After her unsuccessful efforts to save the man with motor neurone disease, the physio who asked to remain anonymous, wasn’t offered any support. ‘There’s a hole in the services when you need them, then and there,’ she says.
‘If you’re working as part of a team and this happened in the daytime, you’d hope someone would sit down with you with a cup of tea and support you. But on call, you just go home, and what if you haven’t got anyone at home to talk to? If it happened to a junior that would be very distressing. They might lose confidence about going on call again.’
Some hospitals have set up a buddy system for on-call staff to ring out of hours. But, asks the anonymous physio, ‘are you really going to call a colleague at 3am to offload, when you know they’re working the next day? I wouldn’t.’
Ema Swingwood tackles this problem by contacting the on-call physio as quickly as possible after a death.
‘I make myself available to speak to them as and when they feel they need to,’ she says. ‘Some will think they are fine but then struggle, a couple of patients into the day. I always make sure they realise the situation was not their fault.’
Communication skills
Working in a hospice, where deaths are frequent, might seem most challenging of all. But it’s also where staff needs are most likely to be met.
‘In my experience, there is much more support available in a hospice,’ says Maggi Hardcastle, clinical specialist physiotherapist at Rowans Hospice in Purbrook, Hampshire.

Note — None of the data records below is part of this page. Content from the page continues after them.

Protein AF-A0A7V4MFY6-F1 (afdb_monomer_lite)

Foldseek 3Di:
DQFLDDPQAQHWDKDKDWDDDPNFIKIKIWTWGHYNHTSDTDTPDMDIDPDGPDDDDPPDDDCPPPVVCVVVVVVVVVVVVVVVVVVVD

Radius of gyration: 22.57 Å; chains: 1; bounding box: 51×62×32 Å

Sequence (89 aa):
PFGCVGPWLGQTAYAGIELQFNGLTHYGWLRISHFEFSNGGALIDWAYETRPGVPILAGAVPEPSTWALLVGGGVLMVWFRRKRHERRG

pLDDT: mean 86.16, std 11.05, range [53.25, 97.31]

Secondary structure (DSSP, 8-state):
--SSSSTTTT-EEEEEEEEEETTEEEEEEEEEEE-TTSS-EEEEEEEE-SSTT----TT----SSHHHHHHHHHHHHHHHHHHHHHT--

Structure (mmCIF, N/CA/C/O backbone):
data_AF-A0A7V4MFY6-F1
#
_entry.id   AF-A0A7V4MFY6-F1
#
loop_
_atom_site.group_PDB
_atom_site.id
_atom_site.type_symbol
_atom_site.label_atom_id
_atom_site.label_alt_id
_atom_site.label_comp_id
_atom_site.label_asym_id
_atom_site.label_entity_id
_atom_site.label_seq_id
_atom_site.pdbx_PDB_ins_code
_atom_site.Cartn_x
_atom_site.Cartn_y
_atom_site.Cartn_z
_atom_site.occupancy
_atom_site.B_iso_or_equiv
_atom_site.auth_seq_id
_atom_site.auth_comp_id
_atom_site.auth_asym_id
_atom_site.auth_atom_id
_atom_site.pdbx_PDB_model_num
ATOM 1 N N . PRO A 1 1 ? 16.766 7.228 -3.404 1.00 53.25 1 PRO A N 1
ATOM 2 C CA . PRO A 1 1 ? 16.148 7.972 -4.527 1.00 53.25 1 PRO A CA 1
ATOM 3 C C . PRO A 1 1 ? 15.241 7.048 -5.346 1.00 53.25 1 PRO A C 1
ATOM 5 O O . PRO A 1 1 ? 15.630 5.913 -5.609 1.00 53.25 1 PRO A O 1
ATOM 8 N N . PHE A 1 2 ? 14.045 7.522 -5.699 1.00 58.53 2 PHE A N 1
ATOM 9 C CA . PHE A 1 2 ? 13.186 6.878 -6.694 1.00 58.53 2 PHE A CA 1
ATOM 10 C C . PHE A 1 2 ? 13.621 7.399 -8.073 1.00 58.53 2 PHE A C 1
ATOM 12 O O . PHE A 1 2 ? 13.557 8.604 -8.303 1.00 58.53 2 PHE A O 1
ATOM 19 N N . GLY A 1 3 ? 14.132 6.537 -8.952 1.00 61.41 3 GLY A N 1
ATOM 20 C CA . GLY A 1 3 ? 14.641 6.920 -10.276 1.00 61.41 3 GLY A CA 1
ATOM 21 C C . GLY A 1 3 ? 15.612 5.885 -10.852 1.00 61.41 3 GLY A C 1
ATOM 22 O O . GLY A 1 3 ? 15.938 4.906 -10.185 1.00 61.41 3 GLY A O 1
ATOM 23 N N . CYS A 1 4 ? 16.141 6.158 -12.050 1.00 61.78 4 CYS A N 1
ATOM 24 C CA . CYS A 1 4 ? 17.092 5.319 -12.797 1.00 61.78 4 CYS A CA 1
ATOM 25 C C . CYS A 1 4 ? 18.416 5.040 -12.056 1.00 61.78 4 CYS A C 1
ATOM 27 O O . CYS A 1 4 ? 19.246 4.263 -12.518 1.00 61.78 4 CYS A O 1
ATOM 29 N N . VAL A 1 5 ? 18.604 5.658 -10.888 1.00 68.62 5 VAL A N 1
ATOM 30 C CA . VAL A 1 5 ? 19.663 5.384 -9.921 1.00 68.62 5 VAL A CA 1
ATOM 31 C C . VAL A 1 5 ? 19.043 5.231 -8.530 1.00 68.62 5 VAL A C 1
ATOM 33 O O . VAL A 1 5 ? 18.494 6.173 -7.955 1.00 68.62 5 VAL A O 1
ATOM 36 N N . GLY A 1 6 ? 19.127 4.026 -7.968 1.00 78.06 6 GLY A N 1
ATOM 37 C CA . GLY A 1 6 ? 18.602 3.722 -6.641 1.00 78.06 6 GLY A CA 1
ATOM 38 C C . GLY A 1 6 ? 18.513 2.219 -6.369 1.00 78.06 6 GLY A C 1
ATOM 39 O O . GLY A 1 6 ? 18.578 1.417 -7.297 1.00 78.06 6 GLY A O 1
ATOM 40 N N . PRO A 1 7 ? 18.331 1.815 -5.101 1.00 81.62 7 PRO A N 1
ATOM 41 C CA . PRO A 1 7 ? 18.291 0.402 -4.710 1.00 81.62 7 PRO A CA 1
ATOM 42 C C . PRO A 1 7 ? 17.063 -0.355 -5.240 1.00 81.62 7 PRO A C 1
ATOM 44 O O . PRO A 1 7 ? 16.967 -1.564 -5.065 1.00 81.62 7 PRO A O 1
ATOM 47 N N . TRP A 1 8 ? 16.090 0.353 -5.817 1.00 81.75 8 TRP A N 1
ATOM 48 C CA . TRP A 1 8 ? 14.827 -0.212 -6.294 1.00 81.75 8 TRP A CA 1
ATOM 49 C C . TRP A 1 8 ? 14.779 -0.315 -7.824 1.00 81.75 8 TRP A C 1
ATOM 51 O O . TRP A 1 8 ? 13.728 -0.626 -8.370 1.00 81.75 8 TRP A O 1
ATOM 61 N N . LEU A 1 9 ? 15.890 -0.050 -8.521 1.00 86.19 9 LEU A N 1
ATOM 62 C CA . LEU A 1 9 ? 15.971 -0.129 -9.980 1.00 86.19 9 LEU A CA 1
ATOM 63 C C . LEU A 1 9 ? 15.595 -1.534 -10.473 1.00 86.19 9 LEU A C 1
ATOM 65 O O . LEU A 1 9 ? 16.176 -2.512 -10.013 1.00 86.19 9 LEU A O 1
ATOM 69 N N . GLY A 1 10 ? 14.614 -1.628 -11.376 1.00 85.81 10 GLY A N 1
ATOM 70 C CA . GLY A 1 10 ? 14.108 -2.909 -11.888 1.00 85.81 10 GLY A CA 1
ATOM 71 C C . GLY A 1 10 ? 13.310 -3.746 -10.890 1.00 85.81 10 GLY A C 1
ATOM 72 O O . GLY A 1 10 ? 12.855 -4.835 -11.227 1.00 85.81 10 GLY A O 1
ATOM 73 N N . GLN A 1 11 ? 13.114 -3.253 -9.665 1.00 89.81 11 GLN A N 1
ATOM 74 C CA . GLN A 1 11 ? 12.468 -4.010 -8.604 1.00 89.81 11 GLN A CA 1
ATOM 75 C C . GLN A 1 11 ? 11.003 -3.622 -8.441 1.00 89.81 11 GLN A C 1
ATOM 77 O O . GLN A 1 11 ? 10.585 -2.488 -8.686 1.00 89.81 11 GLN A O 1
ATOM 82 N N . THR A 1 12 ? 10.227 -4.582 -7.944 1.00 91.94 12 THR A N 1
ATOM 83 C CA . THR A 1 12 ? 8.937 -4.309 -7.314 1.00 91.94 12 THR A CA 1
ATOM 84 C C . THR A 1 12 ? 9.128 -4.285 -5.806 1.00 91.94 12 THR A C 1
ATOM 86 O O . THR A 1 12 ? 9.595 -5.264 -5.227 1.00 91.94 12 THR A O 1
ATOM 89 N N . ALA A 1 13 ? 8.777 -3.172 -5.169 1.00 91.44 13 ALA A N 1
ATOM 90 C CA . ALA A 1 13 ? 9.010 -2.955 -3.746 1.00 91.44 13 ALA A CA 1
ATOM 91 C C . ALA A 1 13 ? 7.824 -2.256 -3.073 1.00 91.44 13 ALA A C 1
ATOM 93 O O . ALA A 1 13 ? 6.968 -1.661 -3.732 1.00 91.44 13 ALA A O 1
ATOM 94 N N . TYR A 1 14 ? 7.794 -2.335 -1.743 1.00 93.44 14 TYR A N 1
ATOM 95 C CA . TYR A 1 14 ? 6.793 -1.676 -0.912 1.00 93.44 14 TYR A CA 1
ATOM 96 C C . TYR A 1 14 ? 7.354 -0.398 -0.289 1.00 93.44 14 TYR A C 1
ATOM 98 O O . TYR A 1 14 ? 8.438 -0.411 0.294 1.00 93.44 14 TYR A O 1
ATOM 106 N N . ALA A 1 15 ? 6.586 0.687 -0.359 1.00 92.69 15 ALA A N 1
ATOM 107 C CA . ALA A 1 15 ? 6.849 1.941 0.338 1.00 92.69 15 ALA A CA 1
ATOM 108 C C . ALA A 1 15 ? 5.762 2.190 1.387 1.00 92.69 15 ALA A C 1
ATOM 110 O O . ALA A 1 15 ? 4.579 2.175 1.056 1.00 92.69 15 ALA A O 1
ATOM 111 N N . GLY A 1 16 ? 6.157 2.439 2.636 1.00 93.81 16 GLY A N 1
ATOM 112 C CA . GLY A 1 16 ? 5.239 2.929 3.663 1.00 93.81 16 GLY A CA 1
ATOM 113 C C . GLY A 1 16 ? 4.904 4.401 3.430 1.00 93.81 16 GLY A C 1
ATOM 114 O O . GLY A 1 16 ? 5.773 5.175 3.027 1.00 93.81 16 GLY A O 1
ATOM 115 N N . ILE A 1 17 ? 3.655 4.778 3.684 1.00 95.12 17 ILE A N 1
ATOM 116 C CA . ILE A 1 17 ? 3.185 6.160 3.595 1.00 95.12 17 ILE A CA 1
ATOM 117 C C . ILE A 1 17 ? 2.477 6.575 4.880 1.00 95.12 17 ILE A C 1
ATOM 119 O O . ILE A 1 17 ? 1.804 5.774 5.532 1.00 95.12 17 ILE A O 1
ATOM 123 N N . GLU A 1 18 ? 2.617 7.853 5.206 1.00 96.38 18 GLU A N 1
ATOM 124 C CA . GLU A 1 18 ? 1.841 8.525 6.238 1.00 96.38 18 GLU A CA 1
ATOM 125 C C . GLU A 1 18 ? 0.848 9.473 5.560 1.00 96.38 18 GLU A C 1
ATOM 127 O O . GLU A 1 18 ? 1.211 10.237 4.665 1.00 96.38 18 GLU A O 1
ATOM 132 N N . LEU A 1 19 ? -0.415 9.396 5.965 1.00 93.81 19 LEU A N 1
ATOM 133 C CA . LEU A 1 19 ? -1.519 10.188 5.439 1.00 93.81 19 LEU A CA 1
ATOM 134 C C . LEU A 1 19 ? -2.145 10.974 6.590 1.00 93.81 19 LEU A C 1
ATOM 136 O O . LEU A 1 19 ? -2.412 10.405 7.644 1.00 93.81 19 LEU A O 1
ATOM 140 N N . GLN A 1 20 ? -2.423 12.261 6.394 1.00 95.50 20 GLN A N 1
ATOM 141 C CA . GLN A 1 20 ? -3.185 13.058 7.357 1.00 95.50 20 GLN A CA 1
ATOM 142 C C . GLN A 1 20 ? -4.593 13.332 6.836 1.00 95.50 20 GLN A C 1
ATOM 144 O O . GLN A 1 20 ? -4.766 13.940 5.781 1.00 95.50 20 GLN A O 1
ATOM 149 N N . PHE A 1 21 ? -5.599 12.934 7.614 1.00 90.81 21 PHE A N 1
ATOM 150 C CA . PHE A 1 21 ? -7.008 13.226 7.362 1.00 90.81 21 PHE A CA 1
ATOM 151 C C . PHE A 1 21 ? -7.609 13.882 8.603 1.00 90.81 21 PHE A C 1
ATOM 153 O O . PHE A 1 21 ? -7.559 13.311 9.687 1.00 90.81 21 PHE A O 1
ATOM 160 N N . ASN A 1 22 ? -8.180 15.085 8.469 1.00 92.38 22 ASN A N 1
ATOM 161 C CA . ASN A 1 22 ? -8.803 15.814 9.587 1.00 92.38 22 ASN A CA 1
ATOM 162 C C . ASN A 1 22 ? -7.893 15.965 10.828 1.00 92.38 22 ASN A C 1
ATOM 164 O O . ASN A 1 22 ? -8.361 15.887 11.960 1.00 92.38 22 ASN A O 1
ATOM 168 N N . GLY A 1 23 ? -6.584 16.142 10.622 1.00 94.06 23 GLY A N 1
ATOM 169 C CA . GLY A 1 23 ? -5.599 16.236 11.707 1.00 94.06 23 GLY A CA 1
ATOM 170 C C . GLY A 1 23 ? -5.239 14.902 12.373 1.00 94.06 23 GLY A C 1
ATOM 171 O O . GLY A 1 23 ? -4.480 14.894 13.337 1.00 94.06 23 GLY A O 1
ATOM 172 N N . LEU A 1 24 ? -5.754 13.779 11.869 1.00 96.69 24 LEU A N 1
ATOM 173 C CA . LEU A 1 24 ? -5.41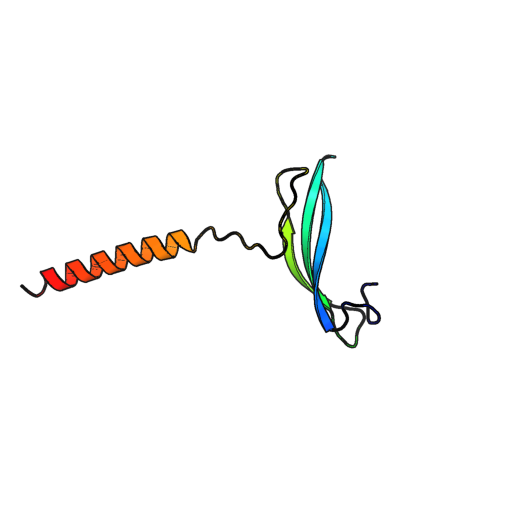8 12.439 12.331 1.00 96.69 24 LEU A CA 1
ATOM 174 C C . LEU A 1 24 ? -4.455 11.765 11.356 1.00 96.69 24 LEU A C 1
ATOM 176 O O . LEU A 1 24 ? -4.638 11.830 10.140 1.00 96.69 24 LEU A O 1
ATOM 180 N N . THR A 1 25 ? -3.443 11.097 11.904 1.00 97.31 25 THR A N 1
ATOM 181 C CA . THR A 1 25 ? -2.459 10.338 11.130 1.00 97.31 25 THR A CA 1
ATOM 182 C C . THR A 1 25 ? -2.969 8.933 10.838 1.00 97.31 25 THR A C 1
ATOM 184 O O . THR A 1 25 ? -3.396 8.218 11.740 1.00 97.31 25 THR A O 1
ATOM 187 N N . HIS A 1 26 ? -2.874 8.518 9.584 1.00 96.62 26 HIS A N 1
ATOM 188 C CA . HIS A 1 26 ? -3.182 7.185 9.090 1.00 96.62 26 HIS A CA 1
ATOM 189 C C . HIS A 1 26 ? -1.957 6.611 8.388 1.00 96.62 26 HIS A C 1
ATOM 191 O O . HIS A 1 26 ? -1.217 7.333 7.718 1.00 96.62 26 HIS A O 1
ATOM 197 N N . TYR A 1 27 ? -1.760 5.303 8.512 1.00 96.75 27 TYR A N 1
ATOM 198 C CA . TYR A 1 27 ? -0.647 4.611 7.876 1.00 96.75 27 TYR A CA 1
ATOM 199 C C . TYR A 1 27 ? -1.131 3.780 6.697 1.00 96.75 27 TYR A C 1
ATOM 201 O O . TYR A 1 27 ? -2.197 3.163 6.734 1.00 96.75 27 TYR A O 1
ATOM 209 N N . GLY A 1 28 ? -0.328 3.764 5.641 1.00 95.50 28 GLY A N 1
ATOM 210 C CA . GLY A 1 28 ? -0.592 2.993 4.439 1.00 95.50 28 GLY A CA 1
ATOM 211 C C . GLY A 1 28 ? 0.680 2.467 3.806 1.00 95.50 28 GLY A C 1
ATOM 212 O O . GLY A 1 28 ? 1.792 2.699 4.284 1.00 95.50 28 GLY A O 1
ATOM 213 N N . TRP A 1 29 ? 0.508 1.762 2.700 1.00 96.06 29 TRP A N 1
ATOM 214 C CA . TRP A 1 29 ? 1.606 1.282 1.882 1.00 96.06 29 TRP A CA 1
ATOM 215 C C . TRP A 1 29 ? 1.253 1.356 0.397 1.00 96.06 29 TRP A C 1
ATOM 217 O O . TRP A 1 29 ? 0.089 1.271 0.011 1.00 96.06 29 TRP A O 1
ATOM 227 N N . LEU A 1 30 ? 2.284 1.493 -0.431 1.00 94.19 30 LEU A N 1
ATOM 228 C CA . LEU A 1 30 ? 2.236 1.463 -1.890 1.00 94.19 30 LEU A CA 1
ATOM 229 C C . LEU A 1 30 ? 3.124 0.319 -2.383 1.00 94.19 30 LEU A C 1
ATOM 231 O O . LEU A 1 30 ? 4.245 0.175 -1.895 1.00 94.19 30 LEU A O 1
ATOM 235 N N . ARG A 1 31 ? 2.677 -0.459 -3.367 1.00 94.44 31 ARG A N 1
ATOM 236 C CA . ARG A 1 31 ? 3.533 -1.379 -4.125 1.00 94.44 31 ARG A CA 1
ATOM 237 C C . ARG A 1 31 ? 3.867 -0.753 -5.462 1.00 94.44 31 ARG A C 1
ATOM 239 O O . ARG A 1 31 ? 2.981 -0.474 -6.265 1.00 94.44 31 ARG A O 1
ATOM 246 N N . ILE A 1 32 ? 5.149 -0.537 -5.705 1.00 92.06 32 ILE A N 1
ATOM 247 C CA . ILE A 1 32 ? 5.630 0.180 -6.881 1.00 92.06 32 ILE A CA 1
ATOM 248 C C . ILE A 1 32 ? 6.556 -0.750 -7.652 1.00 92.06 32 ILE A C 1
ATOM 250 O O . ILE A 1 32 ? 7.458 -1.347 -7.068 1.00 92.06 32 ILE A O 1
ATOM 254 N N . SER A 1 33 ? 6.336 -0.857 -8.958 1.00 91.75 33 SER A N 1
ATOM 255 C CA . SER A 1 33 ? 7.309 -1.422 -9.895 1.00 91.75 33 SER A CA 1
ATOM 256 C C . SER A 1 33 ? 8.159 -0.296 -10.457 1.00 91.75 33 SER A C 1
ATOM 258 O O . SER A 1 33 ? 7.614 0.720 -10.881 1.00 91.75 33 SER A O 1
ATOM 260 N N . HIS A 1 34 ? 9.478 -0.450 -10.457 1.00 88.88 34 HIS A N 1
ATOM 261 C CA . HIS A 1 34 ? 10.389 0.525 -11.044 1.00 88.88 34 HIS A CA 1
ATOM 262 C C . HIS A 1 34 ? 10.942 0.020 -12.376 1.00 88.88 34 HIS A C 1
ATOM 264 O O . HIS A 1 34 ? 11.316 -1.145 -12.496 1.00 88.88 34 HIS A O 1
ATOM 270 N N . PHE A 1 35 ? 11.032 0.896 -13.374 1.00 86.00 35 PHE A N 1
ATOM 271 C CA . PHE A 1 35 ? 11.581 0.544 -14.681 1.00 86.00 35 PHE A CA 1
ATOM 272 C C . PHE A 1 35 ? 13.115 0.590 -14.664 1.00 86.00 35 PHE A C 1
ATOM 274 O O . PHE A 1 35 ? 13.702 1.514 -14.116 1.00 86.00 35 PHE A O 1
ATOM 281 N N . GLU A 1 36 ? 13.781 -0.382 -15.291 1.00 80.62 36 GLU A N 1
ATOM 282 C CA . GLU A 1 36 ? 15.253 -0.496 -15.274 1.00 80.62 36 GLU A CA 1
ATOM 283 C C . GLU A 1 36 ? 15.983 0.631 -16.018 1.00 80.62 36 GLU A C 1
ATOM 285 O O . GLU A 1 36 ? 17.069 1.038 -15.618 1.00 80.62 36 GLU A O 1
ATOM 290 N N . PHE A 1 37 ? 15.394 1.155 -17.095 1.00 80.31 37 PHE A N 1
ATOM 291 C CA . PHE A 1 37 ? 16.071 2.086 -18.011 1.00 80.31 37 PHE A CA 1
ATOM 292 C C . PHE A 1 37 ? 15.381 3.447 -18.117 1.00 80.31 37 PHE A C 1
ATOM 294 O O . PHE A 1 37 ? 15.624 4.204 -19.055 1.00 80.31 37 PHE A O 1
ATOM 301 N N . SER A 1 38 ? 14.489 3.775 -17.182 1.00 77.06 38 SER A N 1
ATOM 302 C CA . SER A 1 38 ? 13.808 5.069 -17.183 1.00 77.06 38 SER A CA 1
ATOM 303 C C . SER A 1 38 ? 13.530 5.555 -15.769 1.00 77.06 38 SER A C 1
ATOM 305 O O . SER A 1 38 ? 13.402 4.767 -14.838 1.00 77.06 38 SER A O 1
ATOM 307 N N . ASN A 1 39 ? 13.424 6.874 -15.610 1.00 76.19 39 ASN A N 1
ATOM 308 C CA . ASN A 1 39 ? 13.015 7.509 -14.360 1.00 76.19 39 ASN A CA 1
ATOM 309 C C . ASN A 1 39 ? 11.504 7.368 -14.168 1.00 76.19 39 ASN A C 1
ATOM 311 O O . ASN A 1 39 ? 10.761 8.339 -14.288 1.00 76.19 39 ASN A O 1
ATOM 315 N N . GLY A 1 40 ? 11.043 6.146 -13.935 1.00 79.50 40 GLY A N 1
ATOM 316 C CA . GLY A 1 40 ? 9.624 5.860 -13.921 1.00 79.50 40 GLY A CA 1
ATOM 317 C C . GLY A 1 40 ? 9.301 4.499 -13.342 1.00 79.50 40 GLY A C 1
ATOM 318 O O . GLY A 1 40 ? 10.169 3.679 -13.047 1.00 79.50 40 GLY A O 1
ATOM 319 N N . GLY A 1 41 ? 8.012 4.281 -13.159 1.00 86.38 41 GLY A N 1
ATOM 320 C CA . GLY A 1 41 ? 7.480 3.062 -12.595 1.00 86.38 41 GLY A CA 1
ATOM 321 C C . GLY A 1 41 ? 5.962 3.074 -12.623 1.00 86.38 41 GLY A C 1
ATOM 322 O O . GLY A 1 41 ? 5.346 4.077 -12.986 1.00 86.38 41 GLY A O 1
ATOM 323 N N . ALA A 1 42 ? 5.363 1.965 -12.212 1.00 89.94 42 ALA A N 1
ATOM 324 C CA . ALA A 1 42 ? 3.922 1.844 -12.054 1.00 89.94 42 ALA A CA 1
ATOM 325 C C . ALA A 1 42 ? 3.567 1.585 -10.588 1.00 89.94 42 ALA A C 1
ATOM 327 O O . ALA A 1 42 ? 4.155 0.713 -9.942 1.00 89.94 42 ALA A O 1
ATOM 328 N N . LEU A 1 43 ? 2.570 2.318 -10.085 1.00 91.88 43 LEU A N 1
ATOM 329 C CA . LEU A 1 43 ? 1.864 1.950 -8.862 1.00 91.88 43 LEU A CA 1
ATOM 330 C C . LEU A 1 43 ? 1.004 0.723 -9.174 1.00 91.88 43 LEU A C 1
ATOM 332 O O . LEU A 1 43 ? 0.128 0.787 -10.032 1.00 91.88 43 LEU A O 1
ATOM 336 N N . ILE A 1 44 ? 1.283 -0.386 -8.501 1.00 93.81 44 ILE A N 1
ATOM 337 C CA . ILE A 1 44 ? 0.591 -1.656 -8.719 1.00 93.81 44 ILE A CA 1
ATOM 338 C C . ILE A 1 44 ? -0.661 -1.713 -7.849 1.00 93.81 44 ILE A C 1
ATOM 340 O O . ILE A 1 44 ? -1.764 -1.911 -8.349 1.00 93.81 44 ILE A O 1
ATOM 344 N N . ASP A 1 45 ? -0.488 -1.538 -6.543 1.00 92.88 45 ASP A N 1
ATOM 345 C CA . ASP A 1 45 ? -1.570 -1.495 -5.571 1.00 92.88 45 ASP A CA 1
ATOM 346 C C . ASP A 1 45 ? -1.148 -0.719 -4.325 1.00 92.88 45 ASP A C 1
ATOM 348 O O . ASP A 1 45 ? -0.006 -0.274 -4.175 1.00 92.88 45 ASP A O 1
ATOM 352 N N . TRP A 1 46 ? -2.128 -0.490 -3.464 1.00 93.94 46 TRP A N 1
ATOM 353 C CA . TRP A 1 46 ? -1.974 0.256 -2.235 1.00 93.94 46 TRP A CA 1
ATOM 354 C C . TRP A 1 46 ? -3.076 -0.128 -1.256 1.00 93.94 46 TRP A C 1
ATOM 356 O O . TRP A 1 46 ? -4.146 -0.598 -1.649 1.00 93.94 46 TRP A O 1
ATOM 366 N N . ALA A 1 47 ? -2.820 0.111 0.021 1.00 94.19 47 ALA A N 1
ATOM 367 C CA . ALA A 1 47 ? -3.843 0.070 1.050 1.00 94.19 47 ALA A CA 1
ATOM 368 C C . ALA A 1 47 ? -3.490 1.041 2.175 1.00 94.19 47 ALA A C 1
ATOM 370 O O . ALA A 1 47 ? -2.341 1.463 2.323 1.00 94.19 47 ALA A O 1
ATOM 371 N N . TYR A 1 48 ? -4.487 1.380 2.985 1.00 94.38 48 TYR A N 1
ATOM 372 C CA . TYR A 1 48 ? -4.313 2.190 4.182 1.00 94.38 48 TYR A CA 1
ATOM 373 C C . TYR A 1 48 ? -5.230 1.699 5.297 1.00 94.38 48 TYR A C 1
ATOM 375 O O . TYR A 1 48 ? -6.268 1.086 5.045 1.00 94.38 48 TYR A O 1
ATOM 383 N N . GLU A 1 49 ? -4.836 1.972 6.536 1.00 94.12 49 GLU A N 1
ATOM 384 C CA . GLU A 1 49 ? -5.657 1.694 7.704 1.00 94.12 49 GLU A CA 1
ATOM 385 C C . GLU A 1 49 ? -6.613 2.861 7.974 1.00 94.12 49 GLU A C 1
ATOM 387 O O . GLU A 1 49 ? -6.237 4.026 8.129 1.00 94.12 49 GLU A O 1
ATOM 392 N N . THR A 1 50 ? -7.896 2.520 8.020 1.00 92.69 50 THR A N 1
ATOM 393 C CA . THR A 1 50 ? -8.996 3.454 8.273 1.00 92.69 50 THR A CA 1
ATOM 394 C C . THR A 1 50 ? -9.016 3.968 9.709 1.00 92.69 50 THR A C 1
ATOM 396 O O . THR A 1 50 ? -9.573 5.032 9.965 1.00 92.69 50 THR A O 1
ATOM 399 N N . ARG A 1 51 ? -8.402 3.245 10.649 1.00 94.12 51 ARG A N 1
ATOM 400 C CA . ARG A 1 51 ? -8.260 3.668 12.042 1.00 94.12 51 ARG A CA 1
ATOM 401 C C . ARG A 1 51 ? -7.006 4.532 12.214 1.00 94.12 51 ARG A C 1
ATOM 403 O O . ARG A 1 51 ? -5.914 4.112 11.837 1.00 94.12 51 ARG A O 1
ATOM 410 N N . PRO A 1 52 ? -7.125 5.726 12.804 1.00 95.94 52 PRO A N 1
ATOM 411 C CA . PRO A 1 52 ? -5.983 6.612 12.976 1.00 95.94 52 PRO A CA 1
ATOM 412 C C . PRO A 1 52 ? -4.949 6.010 13.938 1.00 95.94 52 PRO A C 1
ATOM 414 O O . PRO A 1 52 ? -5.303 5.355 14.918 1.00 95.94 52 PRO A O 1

All new staff at Rowans take a day course on working with loss, which includes communication training, she reports. Staff have regular supervision, and access to clinical psychologists if needed.
But there’s nothing to beat the support of colleagues. At the Royal Hospital for Sick Children, for example, some wards such as oncology invite the multidisciplinary team to join in a debrief after a patient dies.
‘This works really nicely,’ says Ms Wood. ‘Everyone can share their feelings and discuss the case, what went well and what didn’t.’
Ms Swingwood finds that physios look after each other as well as patients. ‘In all the trusts I’ve worked in, I have always felt supported when patients have passed away,’ she says. ‘I do think that as physios we are sensitive to our colleagues’ feelings.’
People with chest disease are most likely to die in hospital, so respiratory physios see more than their share.
Ms Swingwood, who is an education champion for the Association of Chartered Physiotherapists in Respiratory Care, makes sure the team has a chance to debrief afterwards.
‘If it’s a patient who’s been with us for a while and is therefore well known to the team, I would do an en-masse team debrief initially, and then offer one-to-one sessions for anyone who feels they want to discuss further,’ she says.
‘I encourage all of my band 7s to do the same with their teams, but also to monitor which physios are seeing which patients – and if someone is seeing a poorly patient for a while, always to offer chances to share the emotional burden.’
Support in grief
When a long-term patient dies, Ms Swingwood tries to ensure that physios who want to attend the funeral can do so.
‘Some other managers were initially concerned what impact this would have on caseloads, or that our help might be abused,’ she notes. ‘I have not found this at all – and believe it to be an important part of the grieving process for staff that helps to give them closure.’
Where the immediate support isn’t enough to help, though, staff may need to seek out other options or press for better facilities. If you don’t feel you’re being adequately supported, ask your CSP representative for advice.
‘It can be helpful to develop your own strategies,’ says CareSearch, the palliative care knowledge network. ‘For example, attending a death and bereavement review where the person’s care and death is discussed, or saying goodbye to the patient after they have died, whether physically or in your mind.’
‘The point of us being here is to help people,’ says Ms Stowe. ‘And, most of the time, there’s some solace for us in knowing we’ve made it easier for them.’
- The first article in this series appeared in the 6 May edition of Frontline.